The Guardian’s video about women’s safety in India suffers from Class & Colonial bias

Such videos which claim to address the issue of ‘women’s safety’ post the 16th December 2012 rape are fantastic in their myopia, and deeply offensive, and need to be challenged. In this video, the juxtaposition of the narratives of primarily upper class and upper caste women with random shots of working-class men in public spaces is unacceptable and adds to reinforcing the construct of working-class men as the only and markedly, perpetrators of sexual violence. It is horrible how in this video, the narrative of privileged women’s experiences that include never daring “to take public transport at night” or talking about “backward mentality” and “patriarchy” are repeatedly counter-posed with random visuals of working-class men going about their daily lives, whether in the sabzi mandi or waiting for passengers in their e-rickshaws or travelling in the back of a truck together. The fathers, brothers and uncles who are supposed guardians of the women who speak in the video are never imagined as capable of violence and harassment. No random visuals of men in malls, five-star hotels, gated communities or other such spaces of socialization, which are supposedly “safe havens” are represented in the video.

The visuals of this video can make you believe that the only thing obstructing the aspirations of middle and upper-class women is the “backward mentality of society” embodied by working class and ‘lower’ caste lives, who are the relics of the ‘past’ coming in the way of the ‘forward’ march to ‘modernity’. There is no mention of violence perpetrated by the structures of the state, family or police, or of holding these institutions accountable. Instead, the only way in which any institutionalized mechanism of redressal is imagined is by the ‘protection of the male police and not just the women police force’. Completely obliterating custodial violence as a lived reality. Such a formulation then seems to tacitly suggest that there is a need for a ‘civilizing’ mission which will bring about a ‘change in mentality,’ en masse.

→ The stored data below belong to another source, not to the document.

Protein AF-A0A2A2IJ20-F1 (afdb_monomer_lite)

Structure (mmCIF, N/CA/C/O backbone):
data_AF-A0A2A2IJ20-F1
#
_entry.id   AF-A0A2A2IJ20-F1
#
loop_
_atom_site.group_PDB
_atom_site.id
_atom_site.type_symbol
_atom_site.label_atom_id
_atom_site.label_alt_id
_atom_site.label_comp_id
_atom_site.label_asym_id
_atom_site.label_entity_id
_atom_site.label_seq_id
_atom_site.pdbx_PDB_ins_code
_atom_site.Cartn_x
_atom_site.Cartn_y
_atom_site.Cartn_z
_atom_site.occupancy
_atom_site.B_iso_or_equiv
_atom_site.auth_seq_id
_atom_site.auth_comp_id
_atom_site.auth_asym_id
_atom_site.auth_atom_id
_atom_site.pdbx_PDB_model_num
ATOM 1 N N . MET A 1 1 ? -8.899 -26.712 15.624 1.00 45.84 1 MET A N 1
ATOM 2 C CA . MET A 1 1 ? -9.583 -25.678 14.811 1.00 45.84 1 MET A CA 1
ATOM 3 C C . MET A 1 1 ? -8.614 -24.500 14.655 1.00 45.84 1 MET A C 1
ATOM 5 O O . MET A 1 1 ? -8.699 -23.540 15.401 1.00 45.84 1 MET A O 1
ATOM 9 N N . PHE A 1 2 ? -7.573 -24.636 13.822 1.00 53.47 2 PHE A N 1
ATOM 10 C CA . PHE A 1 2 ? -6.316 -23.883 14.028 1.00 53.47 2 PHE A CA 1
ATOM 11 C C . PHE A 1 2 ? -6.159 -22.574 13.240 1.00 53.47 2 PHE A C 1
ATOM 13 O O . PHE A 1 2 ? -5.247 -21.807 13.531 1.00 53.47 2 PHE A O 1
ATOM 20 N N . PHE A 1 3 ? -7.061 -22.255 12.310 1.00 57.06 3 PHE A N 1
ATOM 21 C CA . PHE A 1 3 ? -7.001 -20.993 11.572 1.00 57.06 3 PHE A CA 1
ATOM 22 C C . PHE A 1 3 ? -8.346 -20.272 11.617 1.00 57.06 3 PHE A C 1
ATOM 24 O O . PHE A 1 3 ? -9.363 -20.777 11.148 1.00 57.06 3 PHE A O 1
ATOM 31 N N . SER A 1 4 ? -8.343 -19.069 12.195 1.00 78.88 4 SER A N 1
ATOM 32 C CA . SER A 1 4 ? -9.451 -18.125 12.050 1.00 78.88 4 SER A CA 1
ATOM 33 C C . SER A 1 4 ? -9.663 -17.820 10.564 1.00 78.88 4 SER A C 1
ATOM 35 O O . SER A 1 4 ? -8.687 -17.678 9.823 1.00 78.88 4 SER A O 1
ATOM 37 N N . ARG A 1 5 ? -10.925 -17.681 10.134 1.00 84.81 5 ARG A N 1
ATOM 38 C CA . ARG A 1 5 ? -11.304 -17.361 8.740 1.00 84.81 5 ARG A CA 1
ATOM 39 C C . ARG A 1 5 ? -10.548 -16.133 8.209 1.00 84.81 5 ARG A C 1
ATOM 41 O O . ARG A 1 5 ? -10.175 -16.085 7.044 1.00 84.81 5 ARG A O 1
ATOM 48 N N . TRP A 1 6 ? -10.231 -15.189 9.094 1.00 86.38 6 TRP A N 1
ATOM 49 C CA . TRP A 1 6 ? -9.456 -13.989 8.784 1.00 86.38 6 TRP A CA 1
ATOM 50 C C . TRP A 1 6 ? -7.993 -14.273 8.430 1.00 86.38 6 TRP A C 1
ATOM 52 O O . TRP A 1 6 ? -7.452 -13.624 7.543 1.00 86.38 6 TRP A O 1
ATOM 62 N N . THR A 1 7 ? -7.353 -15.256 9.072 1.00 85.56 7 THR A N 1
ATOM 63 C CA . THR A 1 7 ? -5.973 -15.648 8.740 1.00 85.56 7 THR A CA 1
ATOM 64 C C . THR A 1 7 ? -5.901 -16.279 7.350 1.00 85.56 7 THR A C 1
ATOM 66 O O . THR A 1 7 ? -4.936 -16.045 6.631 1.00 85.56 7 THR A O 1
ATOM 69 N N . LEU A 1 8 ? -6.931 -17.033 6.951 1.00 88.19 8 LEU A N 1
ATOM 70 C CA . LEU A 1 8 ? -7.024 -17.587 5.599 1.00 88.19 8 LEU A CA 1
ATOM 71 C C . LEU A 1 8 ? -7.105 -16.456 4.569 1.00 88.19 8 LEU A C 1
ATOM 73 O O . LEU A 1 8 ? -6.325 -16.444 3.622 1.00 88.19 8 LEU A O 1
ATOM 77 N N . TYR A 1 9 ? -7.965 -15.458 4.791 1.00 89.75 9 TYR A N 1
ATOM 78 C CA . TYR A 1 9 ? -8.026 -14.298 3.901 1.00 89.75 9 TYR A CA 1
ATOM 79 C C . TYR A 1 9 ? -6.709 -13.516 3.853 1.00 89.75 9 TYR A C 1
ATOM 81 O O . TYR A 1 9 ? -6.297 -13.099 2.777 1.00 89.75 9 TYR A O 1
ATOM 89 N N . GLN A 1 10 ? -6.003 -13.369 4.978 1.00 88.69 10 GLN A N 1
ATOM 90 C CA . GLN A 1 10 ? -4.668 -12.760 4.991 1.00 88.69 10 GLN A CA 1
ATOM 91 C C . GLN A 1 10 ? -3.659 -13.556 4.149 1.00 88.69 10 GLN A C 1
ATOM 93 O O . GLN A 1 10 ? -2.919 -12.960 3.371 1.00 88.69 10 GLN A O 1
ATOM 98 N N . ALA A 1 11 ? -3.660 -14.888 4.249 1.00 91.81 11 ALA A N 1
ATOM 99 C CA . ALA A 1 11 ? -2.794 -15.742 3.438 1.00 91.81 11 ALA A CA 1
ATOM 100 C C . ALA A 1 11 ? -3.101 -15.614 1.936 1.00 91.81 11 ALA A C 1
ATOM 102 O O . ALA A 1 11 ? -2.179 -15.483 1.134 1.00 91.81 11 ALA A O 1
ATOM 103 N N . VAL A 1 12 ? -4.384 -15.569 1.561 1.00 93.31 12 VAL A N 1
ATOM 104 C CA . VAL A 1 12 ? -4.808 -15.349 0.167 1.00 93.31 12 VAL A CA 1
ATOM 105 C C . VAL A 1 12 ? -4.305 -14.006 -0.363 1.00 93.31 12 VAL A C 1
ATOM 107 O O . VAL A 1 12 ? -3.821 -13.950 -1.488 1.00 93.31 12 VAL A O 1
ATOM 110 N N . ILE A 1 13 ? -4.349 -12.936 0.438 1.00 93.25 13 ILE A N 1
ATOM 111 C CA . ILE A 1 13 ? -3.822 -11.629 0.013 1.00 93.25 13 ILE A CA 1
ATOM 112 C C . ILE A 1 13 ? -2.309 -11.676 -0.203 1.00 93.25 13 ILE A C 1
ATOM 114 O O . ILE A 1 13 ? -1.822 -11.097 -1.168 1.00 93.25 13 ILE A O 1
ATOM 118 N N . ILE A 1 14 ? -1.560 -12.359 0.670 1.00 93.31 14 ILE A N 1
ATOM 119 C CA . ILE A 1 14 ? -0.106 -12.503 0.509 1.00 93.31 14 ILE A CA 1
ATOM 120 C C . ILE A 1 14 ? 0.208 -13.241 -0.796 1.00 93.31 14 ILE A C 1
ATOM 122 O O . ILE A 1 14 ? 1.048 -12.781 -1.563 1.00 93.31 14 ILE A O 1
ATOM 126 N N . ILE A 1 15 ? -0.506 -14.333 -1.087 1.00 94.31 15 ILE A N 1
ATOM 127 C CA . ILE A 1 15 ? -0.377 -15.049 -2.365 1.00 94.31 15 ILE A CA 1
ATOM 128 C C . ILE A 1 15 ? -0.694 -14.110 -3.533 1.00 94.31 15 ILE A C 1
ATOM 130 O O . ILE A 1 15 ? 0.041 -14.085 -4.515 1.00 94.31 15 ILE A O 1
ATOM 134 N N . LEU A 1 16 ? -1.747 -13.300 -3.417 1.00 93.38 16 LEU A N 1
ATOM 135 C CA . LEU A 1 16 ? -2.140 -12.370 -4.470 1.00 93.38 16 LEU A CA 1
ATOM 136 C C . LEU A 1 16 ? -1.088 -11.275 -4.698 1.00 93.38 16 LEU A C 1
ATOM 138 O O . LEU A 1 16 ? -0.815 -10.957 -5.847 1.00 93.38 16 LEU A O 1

Such a diagnosis of the problem mistakes the wood for the trees, and focuses on behavioural change of the men and boys, as opposed to understanding the dynamic struggle against structures of power and oppression. In such an analysis, the women “who do not wear what Indian women are supposed to wear”, somehow become more vulnerable to violence, when in fact, it is one’s location of marginalisation with regard to caste, class, race, sexuality etc (despite your clothes!), that makes one vulnerable. This video has got nothing to do with feminism in India or the fight against sexual violence, but only reinforces the casteist and classist representation of a much-fetishized media narrative of ‘security.’ Such a depiction only undermines feminist effort to push for a better understanding of sexual violence.
It must also be pointed out how it is only ‘fearless’ women from a particular class and caste whose voice is provided with a platform in this video, working-class women are visible only in the background. They may be seen taking public transport at night, but their problems and experiences are completely invisibilised! All in all, this very attempt by Guardian and other such media houses/researchers of attempting to adopt women’s safety in Delhi as their pet project is clearly indicative of the fetishization of a reductive women’s’ safety narrative- which deliberately chooses to obliterate and render hyper-visible parts of the problem but not the problem itself.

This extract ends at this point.